Is there a queue implementation?
Solution 1:
In fact, if what you want is a basic and easy to use fifo queue, slice provides all you need.
queue := make([]int, 0)
// Push to the queue
queue = append(queue, 1)
// Top (just get next element, don't remove it)
x = queue[0]
// Discard top element
queue = queue[1:]
// Is empty ?
if len(queue) == 0 {
fmt.Println("Queue is empty !")
}
Of course, we suppose that we can trust the inner implementation of append and slicing so that it avoid useless resize and reallocation. For basic usage, this is perfectly sufficient.
Solution 2:
Surprised to see no one has suggested buffered channels yet, for size bound FIFO Queue anyways.
//Or however many you might need + buffer.
c := make(chan int, 300)
//Push
c <- value
//Pop
x <- c
Solution 3:
Most queue implementations are in one of three flavors: slice-based, linked list-based, and circular-buffer (ring-buffer) based.
- Slice-based queues tend to waste memory because they do not reuse the memory previously occupied by removed items. Also, slice based queues tend to only be single-ended.
- Linked list queues can be better about memory reuse, but are generally a little slower and use more memory overall because of the overhead of maintaining links. They can offer the ability to add and remove items from the middle of the queue without moving memory around, but if you are doing much of that a queue is the wrong data structure.
- Ring-buffer queues offer all the efficiency of slices, with the advantage of not wasting memory. Fewer allocations means better performance. They are just as efficient adding and removing items from either end so you naturally get a double-ended queue. So, as a general recommendation I would recommend a ring-buffer based queue implementation. This is what is discussed in the rest of this post.

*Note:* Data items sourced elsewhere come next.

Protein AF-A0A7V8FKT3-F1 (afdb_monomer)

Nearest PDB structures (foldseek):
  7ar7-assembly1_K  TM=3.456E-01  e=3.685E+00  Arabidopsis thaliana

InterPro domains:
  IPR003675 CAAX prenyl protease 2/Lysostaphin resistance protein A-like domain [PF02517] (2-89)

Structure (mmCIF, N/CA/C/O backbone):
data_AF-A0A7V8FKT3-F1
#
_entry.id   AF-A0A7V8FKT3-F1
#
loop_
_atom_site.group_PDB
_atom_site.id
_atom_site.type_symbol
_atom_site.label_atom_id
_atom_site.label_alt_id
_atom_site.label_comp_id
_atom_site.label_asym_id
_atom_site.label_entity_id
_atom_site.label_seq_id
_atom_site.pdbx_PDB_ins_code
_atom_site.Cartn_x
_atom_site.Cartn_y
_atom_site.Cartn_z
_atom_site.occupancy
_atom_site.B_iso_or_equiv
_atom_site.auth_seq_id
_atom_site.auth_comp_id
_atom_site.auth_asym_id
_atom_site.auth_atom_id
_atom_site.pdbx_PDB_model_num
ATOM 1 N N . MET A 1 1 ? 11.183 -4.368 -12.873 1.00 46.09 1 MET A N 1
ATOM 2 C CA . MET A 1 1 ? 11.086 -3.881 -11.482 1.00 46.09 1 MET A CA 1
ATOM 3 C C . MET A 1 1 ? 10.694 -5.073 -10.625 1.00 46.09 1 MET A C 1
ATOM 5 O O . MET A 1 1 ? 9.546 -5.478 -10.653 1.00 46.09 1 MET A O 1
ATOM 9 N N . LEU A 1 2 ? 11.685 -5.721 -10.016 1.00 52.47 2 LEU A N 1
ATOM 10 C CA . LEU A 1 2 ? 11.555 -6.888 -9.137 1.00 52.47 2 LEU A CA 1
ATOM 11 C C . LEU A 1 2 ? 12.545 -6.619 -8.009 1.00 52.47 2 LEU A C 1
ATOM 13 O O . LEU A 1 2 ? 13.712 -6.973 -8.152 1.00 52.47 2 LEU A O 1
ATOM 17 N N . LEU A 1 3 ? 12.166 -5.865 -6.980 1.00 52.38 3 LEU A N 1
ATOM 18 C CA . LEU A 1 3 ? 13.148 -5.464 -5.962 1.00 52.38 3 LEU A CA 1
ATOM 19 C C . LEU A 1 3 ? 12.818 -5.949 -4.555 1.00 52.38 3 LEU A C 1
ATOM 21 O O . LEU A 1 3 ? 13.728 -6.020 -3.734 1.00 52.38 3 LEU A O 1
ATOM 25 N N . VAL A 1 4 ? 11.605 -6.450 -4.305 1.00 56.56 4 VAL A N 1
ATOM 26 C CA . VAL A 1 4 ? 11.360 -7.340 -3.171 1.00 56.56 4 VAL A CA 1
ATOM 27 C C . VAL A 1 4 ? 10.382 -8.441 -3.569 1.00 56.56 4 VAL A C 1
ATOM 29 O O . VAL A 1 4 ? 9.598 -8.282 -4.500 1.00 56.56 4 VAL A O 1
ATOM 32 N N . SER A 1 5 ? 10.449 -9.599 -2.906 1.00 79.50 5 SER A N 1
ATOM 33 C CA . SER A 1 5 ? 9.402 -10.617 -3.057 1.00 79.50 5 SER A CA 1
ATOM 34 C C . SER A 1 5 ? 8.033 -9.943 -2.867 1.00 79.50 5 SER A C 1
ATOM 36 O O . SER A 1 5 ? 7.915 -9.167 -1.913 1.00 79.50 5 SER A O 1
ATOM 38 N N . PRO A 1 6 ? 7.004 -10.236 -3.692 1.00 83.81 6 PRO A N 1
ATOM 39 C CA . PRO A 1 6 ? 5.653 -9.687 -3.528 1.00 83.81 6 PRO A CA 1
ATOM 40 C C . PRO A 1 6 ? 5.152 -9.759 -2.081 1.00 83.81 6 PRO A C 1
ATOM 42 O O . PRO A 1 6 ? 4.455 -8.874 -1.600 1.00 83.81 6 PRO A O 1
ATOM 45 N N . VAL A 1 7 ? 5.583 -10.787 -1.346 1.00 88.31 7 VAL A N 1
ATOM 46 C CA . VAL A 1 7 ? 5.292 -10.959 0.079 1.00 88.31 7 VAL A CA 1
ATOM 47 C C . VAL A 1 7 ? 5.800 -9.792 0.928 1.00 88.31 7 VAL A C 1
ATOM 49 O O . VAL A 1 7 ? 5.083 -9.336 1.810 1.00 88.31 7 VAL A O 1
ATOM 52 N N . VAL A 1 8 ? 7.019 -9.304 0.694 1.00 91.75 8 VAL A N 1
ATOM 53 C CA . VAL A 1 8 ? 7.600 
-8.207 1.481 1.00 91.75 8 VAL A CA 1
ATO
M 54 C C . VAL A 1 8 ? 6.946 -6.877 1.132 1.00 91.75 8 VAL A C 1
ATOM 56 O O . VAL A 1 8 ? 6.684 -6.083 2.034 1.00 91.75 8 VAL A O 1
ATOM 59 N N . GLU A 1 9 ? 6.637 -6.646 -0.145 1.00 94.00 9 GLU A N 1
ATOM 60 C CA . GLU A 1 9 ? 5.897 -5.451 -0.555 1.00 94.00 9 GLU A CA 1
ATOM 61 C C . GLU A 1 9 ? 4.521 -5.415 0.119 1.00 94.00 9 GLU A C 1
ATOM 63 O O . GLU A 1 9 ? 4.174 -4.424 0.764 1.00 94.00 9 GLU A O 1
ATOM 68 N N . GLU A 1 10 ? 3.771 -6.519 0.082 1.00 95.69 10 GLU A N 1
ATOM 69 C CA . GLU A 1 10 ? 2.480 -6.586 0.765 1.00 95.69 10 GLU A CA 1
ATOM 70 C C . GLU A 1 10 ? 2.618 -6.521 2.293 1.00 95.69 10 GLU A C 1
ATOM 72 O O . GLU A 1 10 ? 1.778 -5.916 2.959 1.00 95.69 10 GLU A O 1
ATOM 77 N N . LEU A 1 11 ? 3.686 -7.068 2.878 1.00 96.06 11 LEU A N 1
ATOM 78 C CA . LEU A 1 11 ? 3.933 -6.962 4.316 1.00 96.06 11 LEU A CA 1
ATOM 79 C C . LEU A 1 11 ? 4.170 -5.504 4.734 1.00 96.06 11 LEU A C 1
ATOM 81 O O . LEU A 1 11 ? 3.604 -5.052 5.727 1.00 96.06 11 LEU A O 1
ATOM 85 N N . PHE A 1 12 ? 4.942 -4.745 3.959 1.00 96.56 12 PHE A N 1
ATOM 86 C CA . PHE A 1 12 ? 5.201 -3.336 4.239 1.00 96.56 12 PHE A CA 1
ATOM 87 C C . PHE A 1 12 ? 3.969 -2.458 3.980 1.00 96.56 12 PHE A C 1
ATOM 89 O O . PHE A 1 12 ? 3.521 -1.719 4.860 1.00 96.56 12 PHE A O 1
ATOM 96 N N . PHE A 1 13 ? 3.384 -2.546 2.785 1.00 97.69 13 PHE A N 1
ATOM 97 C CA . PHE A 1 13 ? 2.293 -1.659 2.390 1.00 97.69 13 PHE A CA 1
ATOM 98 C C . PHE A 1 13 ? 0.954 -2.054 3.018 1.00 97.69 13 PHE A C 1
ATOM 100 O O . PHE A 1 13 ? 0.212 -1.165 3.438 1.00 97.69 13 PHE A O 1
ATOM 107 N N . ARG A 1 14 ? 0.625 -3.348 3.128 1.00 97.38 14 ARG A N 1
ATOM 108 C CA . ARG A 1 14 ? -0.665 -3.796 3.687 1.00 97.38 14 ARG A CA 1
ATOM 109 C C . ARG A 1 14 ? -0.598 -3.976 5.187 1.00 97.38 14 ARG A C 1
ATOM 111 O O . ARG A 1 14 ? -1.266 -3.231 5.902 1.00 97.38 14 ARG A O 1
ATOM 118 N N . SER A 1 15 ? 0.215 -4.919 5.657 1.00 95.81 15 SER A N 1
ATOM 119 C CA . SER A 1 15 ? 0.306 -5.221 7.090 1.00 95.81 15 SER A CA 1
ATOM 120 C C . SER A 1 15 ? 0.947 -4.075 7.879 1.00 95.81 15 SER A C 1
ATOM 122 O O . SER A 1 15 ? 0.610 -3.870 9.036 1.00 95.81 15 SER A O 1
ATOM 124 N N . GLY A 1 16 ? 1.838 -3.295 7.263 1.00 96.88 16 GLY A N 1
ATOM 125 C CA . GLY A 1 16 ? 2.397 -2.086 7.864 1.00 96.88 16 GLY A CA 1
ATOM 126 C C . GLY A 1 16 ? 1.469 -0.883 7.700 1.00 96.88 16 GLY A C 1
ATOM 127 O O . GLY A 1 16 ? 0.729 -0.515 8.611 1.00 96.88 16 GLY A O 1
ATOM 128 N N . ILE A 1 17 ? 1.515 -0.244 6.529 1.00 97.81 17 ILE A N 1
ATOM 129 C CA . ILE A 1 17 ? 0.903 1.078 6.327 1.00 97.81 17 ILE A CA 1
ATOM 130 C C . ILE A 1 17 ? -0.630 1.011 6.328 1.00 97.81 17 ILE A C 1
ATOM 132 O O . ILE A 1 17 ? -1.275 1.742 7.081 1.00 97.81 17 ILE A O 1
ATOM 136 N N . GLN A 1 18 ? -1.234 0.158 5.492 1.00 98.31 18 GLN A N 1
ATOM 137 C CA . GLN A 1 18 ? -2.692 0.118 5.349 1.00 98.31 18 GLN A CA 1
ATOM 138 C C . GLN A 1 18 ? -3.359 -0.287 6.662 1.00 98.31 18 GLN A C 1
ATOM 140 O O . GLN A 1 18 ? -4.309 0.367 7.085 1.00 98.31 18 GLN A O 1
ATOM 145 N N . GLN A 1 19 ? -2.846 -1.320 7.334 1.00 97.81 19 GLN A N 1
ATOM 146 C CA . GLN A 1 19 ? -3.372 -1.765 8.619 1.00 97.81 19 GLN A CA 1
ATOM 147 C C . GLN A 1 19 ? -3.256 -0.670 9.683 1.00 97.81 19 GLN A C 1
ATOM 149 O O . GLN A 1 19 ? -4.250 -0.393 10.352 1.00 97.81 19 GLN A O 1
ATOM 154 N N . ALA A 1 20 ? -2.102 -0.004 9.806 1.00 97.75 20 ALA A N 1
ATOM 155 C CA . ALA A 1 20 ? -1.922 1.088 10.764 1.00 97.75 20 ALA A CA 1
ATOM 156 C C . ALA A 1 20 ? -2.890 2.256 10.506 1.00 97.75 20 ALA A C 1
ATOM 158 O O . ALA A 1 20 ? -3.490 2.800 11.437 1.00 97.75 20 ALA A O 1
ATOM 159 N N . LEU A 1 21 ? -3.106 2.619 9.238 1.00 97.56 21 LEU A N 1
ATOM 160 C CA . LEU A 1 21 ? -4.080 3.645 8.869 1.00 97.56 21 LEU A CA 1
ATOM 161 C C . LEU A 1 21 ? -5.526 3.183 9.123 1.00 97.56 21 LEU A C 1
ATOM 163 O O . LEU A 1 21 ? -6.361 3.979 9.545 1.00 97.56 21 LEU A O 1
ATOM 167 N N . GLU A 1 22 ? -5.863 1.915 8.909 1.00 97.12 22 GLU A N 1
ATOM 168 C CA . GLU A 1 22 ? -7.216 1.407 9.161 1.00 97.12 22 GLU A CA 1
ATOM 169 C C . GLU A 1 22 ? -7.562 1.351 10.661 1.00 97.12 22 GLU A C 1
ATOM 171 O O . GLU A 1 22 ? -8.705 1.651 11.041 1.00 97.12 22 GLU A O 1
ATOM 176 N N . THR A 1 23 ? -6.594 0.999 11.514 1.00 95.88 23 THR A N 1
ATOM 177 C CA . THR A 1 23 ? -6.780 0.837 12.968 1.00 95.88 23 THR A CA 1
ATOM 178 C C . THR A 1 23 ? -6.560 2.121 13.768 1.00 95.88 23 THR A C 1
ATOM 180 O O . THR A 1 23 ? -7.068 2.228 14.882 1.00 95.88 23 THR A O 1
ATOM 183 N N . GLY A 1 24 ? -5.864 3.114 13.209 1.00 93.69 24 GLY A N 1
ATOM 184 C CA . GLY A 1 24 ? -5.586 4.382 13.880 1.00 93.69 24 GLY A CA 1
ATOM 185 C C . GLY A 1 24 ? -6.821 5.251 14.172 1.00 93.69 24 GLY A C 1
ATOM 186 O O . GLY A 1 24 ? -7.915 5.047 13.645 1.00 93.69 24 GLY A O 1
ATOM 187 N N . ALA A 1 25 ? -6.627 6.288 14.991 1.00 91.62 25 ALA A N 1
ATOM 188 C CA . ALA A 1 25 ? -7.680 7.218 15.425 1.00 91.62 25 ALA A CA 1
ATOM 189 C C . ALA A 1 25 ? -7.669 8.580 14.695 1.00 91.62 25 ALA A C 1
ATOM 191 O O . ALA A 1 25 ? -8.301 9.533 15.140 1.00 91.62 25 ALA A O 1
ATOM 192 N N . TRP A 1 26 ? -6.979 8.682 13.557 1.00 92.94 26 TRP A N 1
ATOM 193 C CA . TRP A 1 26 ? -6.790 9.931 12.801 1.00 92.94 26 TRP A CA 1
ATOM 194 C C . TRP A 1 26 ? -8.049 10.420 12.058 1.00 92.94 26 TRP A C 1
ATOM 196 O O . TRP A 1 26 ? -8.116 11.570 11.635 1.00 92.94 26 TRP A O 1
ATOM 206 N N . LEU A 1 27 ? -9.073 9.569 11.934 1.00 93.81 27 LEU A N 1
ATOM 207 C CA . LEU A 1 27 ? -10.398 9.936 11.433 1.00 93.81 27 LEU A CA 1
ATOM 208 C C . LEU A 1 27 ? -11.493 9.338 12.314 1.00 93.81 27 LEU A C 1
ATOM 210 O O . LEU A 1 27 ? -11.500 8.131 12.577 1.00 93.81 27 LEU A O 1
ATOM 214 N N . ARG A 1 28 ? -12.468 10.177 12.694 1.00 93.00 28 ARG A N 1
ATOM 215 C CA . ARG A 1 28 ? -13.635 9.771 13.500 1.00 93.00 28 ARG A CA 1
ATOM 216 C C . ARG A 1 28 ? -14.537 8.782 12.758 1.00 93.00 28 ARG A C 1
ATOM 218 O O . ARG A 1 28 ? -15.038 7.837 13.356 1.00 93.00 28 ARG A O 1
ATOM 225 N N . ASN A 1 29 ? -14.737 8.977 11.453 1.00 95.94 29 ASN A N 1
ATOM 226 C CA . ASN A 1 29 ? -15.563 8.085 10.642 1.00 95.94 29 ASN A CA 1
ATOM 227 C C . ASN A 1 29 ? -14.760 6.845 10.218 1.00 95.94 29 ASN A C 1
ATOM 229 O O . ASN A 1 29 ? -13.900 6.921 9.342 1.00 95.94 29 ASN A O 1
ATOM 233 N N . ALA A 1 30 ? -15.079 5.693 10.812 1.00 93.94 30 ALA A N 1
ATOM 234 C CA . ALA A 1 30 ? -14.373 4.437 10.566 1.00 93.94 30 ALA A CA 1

The ring-buffer based queue reuses memory by wrapping its storage around: As the queue grows beyond one end of the underlying slice, it adds additional nodes to the other end of the slice. See deque diagram
Also, a bit of code to illustrate:
// PushBack appends an element to the back of the queue. Implements FIFO when
// elements are removed with PopFront(), and LIFO when elements are removed
// with PopBack().
func (q *Deque) PushBack(elem interface{}) {
q.growIfFull()
q.buf[q.tail] = elem
// Calculate new tail position.
q.tail = q.next(q.tail)
q.count++
}
// next returns the next buffer position wrapping around buffer.
func (q *Deque) next(i int) int {
return (i + 1) & (len(q.buf) - 1) // bitwise modulus
}
This particular implementation always uses a buffer size that is a power of 2, and can therefore compute the bitwise modulus to be a little more efficient.

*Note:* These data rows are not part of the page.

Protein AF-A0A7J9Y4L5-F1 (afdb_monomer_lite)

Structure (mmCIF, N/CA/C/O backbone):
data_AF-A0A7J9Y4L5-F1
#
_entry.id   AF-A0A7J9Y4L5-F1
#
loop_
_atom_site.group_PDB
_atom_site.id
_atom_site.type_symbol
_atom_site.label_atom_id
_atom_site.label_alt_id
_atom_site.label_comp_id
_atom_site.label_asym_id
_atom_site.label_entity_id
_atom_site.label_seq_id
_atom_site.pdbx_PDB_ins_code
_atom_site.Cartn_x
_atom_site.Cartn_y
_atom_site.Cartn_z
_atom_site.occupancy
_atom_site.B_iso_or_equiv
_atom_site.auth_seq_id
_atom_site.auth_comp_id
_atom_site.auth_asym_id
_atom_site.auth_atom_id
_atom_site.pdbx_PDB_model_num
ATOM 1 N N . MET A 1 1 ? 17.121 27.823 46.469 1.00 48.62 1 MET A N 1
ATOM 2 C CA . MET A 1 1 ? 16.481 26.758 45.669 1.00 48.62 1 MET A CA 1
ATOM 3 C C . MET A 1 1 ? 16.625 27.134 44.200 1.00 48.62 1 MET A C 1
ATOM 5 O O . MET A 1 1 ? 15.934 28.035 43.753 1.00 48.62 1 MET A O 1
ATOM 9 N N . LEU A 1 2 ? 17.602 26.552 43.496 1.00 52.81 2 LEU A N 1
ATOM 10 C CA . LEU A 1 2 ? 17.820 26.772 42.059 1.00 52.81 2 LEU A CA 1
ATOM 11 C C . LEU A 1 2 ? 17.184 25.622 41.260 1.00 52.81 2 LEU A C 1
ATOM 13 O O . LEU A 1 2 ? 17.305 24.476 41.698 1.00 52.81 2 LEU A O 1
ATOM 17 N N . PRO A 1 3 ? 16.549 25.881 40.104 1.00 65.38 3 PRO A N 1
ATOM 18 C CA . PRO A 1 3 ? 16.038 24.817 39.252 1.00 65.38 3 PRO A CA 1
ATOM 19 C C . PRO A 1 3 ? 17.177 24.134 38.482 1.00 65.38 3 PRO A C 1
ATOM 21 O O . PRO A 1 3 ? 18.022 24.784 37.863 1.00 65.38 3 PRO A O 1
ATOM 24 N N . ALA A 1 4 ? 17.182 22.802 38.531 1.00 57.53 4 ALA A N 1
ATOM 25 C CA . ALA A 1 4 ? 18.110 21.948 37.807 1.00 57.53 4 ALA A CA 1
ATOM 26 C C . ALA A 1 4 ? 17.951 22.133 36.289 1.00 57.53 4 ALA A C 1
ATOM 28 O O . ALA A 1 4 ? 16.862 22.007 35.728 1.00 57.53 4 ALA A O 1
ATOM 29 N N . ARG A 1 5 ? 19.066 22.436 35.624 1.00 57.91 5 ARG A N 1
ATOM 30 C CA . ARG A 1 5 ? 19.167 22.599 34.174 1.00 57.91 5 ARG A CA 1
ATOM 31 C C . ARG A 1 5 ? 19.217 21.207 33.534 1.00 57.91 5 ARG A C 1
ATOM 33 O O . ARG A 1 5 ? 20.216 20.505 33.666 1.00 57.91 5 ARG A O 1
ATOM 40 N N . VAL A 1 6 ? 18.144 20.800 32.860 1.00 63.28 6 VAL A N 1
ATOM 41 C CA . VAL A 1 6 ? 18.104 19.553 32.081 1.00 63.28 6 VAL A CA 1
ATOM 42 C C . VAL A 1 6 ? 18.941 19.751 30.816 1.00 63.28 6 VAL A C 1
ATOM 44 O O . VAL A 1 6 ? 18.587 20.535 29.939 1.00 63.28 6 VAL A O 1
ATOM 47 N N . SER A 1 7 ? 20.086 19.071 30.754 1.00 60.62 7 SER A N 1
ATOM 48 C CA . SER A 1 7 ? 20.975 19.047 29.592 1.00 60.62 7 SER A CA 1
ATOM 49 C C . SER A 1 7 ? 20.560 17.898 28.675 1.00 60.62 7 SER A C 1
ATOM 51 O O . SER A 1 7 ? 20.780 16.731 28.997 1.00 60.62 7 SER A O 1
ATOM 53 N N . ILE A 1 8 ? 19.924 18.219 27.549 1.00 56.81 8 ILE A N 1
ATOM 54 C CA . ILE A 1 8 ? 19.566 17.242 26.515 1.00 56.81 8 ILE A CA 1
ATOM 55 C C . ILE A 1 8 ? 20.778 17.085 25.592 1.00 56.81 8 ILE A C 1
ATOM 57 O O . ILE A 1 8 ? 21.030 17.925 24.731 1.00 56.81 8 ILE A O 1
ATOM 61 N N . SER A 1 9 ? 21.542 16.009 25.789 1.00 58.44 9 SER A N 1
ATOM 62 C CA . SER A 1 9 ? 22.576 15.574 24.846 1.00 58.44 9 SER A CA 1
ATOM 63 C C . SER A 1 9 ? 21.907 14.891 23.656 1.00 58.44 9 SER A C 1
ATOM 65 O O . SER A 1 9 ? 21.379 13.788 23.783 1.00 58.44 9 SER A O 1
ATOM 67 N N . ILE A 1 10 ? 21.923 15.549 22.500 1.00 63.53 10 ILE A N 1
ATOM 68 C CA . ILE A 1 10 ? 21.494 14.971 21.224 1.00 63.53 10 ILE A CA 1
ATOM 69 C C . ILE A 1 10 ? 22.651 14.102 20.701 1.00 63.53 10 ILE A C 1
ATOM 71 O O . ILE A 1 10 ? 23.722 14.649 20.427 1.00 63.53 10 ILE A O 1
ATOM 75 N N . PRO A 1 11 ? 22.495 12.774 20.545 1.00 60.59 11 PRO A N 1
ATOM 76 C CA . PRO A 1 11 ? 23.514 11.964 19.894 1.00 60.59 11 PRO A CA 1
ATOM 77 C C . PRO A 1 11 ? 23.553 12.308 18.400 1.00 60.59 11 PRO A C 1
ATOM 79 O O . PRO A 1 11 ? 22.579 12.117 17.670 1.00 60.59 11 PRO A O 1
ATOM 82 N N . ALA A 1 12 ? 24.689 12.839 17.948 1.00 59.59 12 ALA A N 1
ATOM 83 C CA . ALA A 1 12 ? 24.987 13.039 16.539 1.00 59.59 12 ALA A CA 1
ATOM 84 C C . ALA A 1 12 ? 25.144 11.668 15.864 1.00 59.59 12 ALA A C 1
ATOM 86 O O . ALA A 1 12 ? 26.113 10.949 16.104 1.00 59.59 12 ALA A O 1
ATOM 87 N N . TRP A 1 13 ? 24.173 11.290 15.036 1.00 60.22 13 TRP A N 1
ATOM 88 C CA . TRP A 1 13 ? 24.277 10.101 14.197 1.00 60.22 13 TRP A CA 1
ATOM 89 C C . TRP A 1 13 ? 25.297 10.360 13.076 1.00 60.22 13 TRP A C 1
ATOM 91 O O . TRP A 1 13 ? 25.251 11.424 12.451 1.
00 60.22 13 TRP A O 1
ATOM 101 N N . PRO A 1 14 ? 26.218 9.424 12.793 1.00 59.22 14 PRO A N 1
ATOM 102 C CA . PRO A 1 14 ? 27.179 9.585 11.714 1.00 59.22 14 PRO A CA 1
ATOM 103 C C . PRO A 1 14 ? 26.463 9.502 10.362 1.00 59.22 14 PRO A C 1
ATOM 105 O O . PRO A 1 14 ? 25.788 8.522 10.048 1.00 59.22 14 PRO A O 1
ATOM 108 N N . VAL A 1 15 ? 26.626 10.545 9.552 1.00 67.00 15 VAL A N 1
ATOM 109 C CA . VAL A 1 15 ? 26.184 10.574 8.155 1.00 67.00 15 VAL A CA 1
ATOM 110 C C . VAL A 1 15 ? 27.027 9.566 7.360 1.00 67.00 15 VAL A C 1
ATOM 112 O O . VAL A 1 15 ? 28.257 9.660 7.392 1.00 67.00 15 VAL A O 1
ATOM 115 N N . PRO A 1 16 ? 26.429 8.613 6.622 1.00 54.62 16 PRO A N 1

This means the slice needs to grow only when all its capacity is used up. With a resizing strategy that avoids growing and shrinking storage on the same boundary, this makes it very memory efficient.
Here is code that resizes the underlying slice buffer:
// resize resizes the deque to fit exactly twice its current contents. This is
// used to grow the queue when it is full, and also to shrink it when it is
// only a quarter full.
func (q *Deque) resize() {
newBuf := make([]interface{}, q.count<<1)
if q.tail > q.head {
copy(newBuf, q.buf[q.head:q.tail])
} else {
n := copy(newBuf, q.buf[q.head:])
copy(newBuf[n:], q.buf[:q.tail])
}
q.head = 0
q.tail = q.count
q.buf = newBuf
}
Another thing to consider is if you want concurrency safety built into the implementation. You may want to avoid this so that you can do whatever works best for your concurrency strategy, and you certainly do not want it if your do not need it; same reason as not wanting a slice that has some built-in serialization.
There are a number of ring-buffer based queue implementations for Go if you do a search on godoc for deque. Choose one that best suits your tastes.
Solution 4:
Either vector or list should work, but vector is probably the way to go. I say this because vector will probably allocate less often than list and garbage collection (in the current Go implementation) is fairly expensive. In a small program it probably won't matter, though.